Nemotron-3-Super Fine-tuning with NeMo AutoModel#

This directory contains a Jupyter notebook and PEFT config for fine-tuning Nemotron-3-Super with NVIDIA NeMo AutoModel.

What’s included#

automodel_lora_cookbook.ipynb — End-to-end recipe: dataset creation, config setup, finetuning, and optional export.
base-peft-config-cookbook.yaml — PEFT (LoRA) config. Copy this into your AutoModel clone at examples/llm_finetuning/nemotron
text2sql.py — Dataset Target. Copy this into your AutoModel clone at nemo_automodel/components/datasets/llm

Prerequisites#

Multi-GPU machine (e.g. 8× H100 for Nemotron-Super; fewer GPUs for smaller models).
uv (for AutoModel env), or use pip/venv as in the AutoModel repo docs.
Hugging Face token for gated models (e.g.
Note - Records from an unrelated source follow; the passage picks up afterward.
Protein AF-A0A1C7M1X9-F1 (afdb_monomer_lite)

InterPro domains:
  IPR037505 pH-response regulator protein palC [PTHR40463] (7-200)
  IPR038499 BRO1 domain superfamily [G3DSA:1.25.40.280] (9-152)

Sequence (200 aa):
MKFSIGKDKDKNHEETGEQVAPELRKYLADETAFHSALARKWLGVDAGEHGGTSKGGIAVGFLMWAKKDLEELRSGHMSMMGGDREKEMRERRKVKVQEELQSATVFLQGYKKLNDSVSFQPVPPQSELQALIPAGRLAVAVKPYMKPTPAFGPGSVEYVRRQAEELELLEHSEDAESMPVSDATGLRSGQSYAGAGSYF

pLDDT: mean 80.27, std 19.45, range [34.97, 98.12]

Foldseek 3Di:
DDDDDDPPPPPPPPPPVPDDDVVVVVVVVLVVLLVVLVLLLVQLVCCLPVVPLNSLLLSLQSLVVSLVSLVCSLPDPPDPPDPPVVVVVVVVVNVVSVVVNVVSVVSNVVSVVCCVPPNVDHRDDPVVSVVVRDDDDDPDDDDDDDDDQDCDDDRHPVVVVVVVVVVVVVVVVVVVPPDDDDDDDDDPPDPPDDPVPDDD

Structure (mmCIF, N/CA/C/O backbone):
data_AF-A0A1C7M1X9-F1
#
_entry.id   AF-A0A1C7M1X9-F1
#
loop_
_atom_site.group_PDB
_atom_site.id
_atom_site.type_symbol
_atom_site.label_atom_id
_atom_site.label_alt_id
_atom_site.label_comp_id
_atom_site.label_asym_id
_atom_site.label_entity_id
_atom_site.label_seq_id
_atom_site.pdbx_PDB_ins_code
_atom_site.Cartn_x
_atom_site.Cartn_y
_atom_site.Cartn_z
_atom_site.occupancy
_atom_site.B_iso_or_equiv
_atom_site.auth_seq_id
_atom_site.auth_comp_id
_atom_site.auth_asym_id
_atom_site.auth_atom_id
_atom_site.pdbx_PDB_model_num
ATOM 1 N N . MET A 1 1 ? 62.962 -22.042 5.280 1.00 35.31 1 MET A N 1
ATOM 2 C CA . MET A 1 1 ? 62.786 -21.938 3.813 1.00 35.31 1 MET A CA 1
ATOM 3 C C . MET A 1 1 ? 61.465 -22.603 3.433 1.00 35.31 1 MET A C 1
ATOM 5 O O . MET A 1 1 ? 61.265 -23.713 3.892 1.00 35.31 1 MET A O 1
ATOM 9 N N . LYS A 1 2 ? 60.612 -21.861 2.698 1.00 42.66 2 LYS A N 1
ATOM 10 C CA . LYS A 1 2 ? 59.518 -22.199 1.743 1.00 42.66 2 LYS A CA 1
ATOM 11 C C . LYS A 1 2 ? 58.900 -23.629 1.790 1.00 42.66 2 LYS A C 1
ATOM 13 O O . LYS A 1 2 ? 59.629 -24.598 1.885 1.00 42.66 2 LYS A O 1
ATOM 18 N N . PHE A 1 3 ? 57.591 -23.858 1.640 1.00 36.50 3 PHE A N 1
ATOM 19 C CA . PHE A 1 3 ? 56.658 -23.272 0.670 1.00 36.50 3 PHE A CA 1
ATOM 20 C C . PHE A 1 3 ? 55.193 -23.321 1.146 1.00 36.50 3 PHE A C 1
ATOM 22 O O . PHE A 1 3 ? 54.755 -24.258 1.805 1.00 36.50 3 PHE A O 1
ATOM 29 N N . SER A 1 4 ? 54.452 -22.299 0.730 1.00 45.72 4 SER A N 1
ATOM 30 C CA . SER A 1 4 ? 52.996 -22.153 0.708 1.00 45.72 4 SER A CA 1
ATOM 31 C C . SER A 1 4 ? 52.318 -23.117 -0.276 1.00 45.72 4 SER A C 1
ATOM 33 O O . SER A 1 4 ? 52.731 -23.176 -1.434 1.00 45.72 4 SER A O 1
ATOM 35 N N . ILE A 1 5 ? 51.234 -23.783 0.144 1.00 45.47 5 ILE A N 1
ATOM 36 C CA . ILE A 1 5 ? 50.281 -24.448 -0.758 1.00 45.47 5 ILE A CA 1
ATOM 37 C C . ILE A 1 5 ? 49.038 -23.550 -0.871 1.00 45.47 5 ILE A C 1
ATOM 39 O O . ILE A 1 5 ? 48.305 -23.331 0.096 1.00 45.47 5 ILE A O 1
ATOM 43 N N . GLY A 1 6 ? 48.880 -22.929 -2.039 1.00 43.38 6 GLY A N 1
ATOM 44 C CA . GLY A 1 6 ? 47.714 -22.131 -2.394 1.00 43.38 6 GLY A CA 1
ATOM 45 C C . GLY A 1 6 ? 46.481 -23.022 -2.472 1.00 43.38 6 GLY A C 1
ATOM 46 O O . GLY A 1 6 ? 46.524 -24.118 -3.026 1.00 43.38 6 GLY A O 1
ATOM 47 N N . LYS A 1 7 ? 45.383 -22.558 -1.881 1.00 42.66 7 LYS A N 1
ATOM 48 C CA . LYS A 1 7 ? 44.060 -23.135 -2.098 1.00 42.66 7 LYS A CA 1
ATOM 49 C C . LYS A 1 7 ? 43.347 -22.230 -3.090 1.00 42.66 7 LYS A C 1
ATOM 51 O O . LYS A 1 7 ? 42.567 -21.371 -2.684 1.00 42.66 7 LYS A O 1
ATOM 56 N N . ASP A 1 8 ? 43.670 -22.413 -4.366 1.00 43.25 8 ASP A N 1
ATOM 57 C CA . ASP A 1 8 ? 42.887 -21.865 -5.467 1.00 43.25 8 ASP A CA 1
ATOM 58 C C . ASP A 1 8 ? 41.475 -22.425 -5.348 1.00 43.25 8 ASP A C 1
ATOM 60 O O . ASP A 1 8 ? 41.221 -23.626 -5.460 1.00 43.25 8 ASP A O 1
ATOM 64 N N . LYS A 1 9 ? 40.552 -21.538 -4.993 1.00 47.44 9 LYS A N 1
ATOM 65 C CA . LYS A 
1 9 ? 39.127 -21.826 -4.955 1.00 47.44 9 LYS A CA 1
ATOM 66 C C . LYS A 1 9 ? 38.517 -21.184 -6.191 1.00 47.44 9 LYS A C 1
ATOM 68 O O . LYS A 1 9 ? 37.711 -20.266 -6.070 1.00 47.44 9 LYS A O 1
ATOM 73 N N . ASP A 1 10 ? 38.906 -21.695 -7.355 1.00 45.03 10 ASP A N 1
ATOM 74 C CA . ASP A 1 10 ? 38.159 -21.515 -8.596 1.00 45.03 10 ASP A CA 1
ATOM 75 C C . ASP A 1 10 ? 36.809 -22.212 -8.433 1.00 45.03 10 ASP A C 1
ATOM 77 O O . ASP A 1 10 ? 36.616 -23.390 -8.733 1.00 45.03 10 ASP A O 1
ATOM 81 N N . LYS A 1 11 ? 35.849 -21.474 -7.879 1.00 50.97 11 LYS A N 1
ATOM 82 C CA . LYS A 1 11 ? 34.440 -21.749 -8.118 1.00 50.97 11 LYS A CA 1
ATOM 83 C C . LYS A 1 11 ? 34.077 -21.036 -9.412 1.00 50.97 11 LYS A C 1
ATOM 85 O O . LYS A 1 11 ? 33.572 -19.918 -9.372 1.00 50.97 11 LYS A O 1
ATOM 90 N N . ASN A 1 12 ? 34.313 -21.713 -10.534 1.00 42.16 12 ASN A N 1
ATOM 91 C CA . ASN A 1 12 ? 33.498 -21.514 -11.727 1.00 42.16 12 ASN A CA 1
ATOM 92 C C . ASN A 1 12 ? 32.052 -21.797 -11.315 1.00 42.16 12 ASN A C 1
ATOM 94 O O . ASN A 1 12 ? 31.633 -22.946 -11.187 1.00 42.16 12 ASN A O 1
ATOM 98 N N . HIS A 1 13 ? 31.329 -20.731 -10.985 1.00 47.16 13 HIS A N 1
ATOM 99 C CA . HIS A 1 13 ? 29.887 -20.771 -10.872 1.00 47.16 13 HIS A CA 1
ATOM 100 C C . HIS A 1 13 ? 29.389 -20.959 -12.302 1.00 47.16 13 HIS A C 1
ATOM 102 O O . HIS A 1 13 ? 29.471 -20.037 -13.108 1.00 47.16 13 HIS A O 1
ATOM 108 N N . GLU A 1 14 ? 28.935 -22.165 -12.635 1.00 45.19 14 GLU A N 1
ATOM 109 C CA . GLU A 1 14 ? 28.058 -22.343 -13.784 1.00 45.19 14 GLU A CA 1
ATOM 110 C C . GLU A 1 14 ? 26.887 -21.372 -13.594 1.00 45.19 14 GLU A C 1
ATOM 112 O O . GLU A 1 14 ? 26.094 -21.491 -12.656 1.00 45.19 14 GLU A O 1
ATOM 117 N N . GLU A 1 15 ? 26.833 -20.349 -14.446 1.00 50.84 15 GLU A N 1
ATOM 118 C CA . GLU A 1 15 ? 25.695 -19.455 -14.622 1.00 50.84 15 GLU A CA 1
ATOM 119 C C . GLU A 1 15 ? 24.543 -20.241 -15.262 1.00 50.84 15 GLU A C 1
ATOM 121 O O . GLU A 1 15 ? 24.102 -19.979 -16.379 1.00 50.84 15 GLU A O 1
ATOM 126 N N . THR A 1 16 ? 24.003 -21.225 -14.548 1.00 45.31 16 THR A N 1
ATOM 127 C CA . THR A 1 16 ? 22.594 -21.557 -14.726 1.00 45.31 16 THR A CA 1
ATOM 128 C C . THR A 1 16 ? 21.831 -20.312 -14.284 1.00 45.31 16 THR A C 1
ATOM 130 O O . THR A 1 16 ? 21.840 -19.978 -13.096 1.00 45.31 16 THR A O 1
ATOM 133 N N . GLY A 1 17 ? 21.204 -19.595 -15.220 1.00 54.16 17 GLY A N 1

Nemotron-Super): run huggingface-cli login.

Setup#

1. Clone the AutoModel repo#

Clone NVIDIA NeMo AutoModel and set up its environment (this repo does not include AutoModel):

git clone https://github.com/NVIDIA-NeMo/Automodel.git <AUTOMODEL_DIR> 
cd <AUTOMODEL_DIR>
uv venv && source .venv/bin/activate
uv sync --frozen

Optional (e.g. for Nemotron-Super): pip install mamba-ssm --no-build-isolation Optional: pip install transformer-engine-torch==2.11.0

2. Download the base model#

Obtain the base model (e.g. from Hugging Face or NVIDIA NGC) and place it on disk. You will point the PEFT config and/or notebook to this path (model.pretrained_model_name_or_path).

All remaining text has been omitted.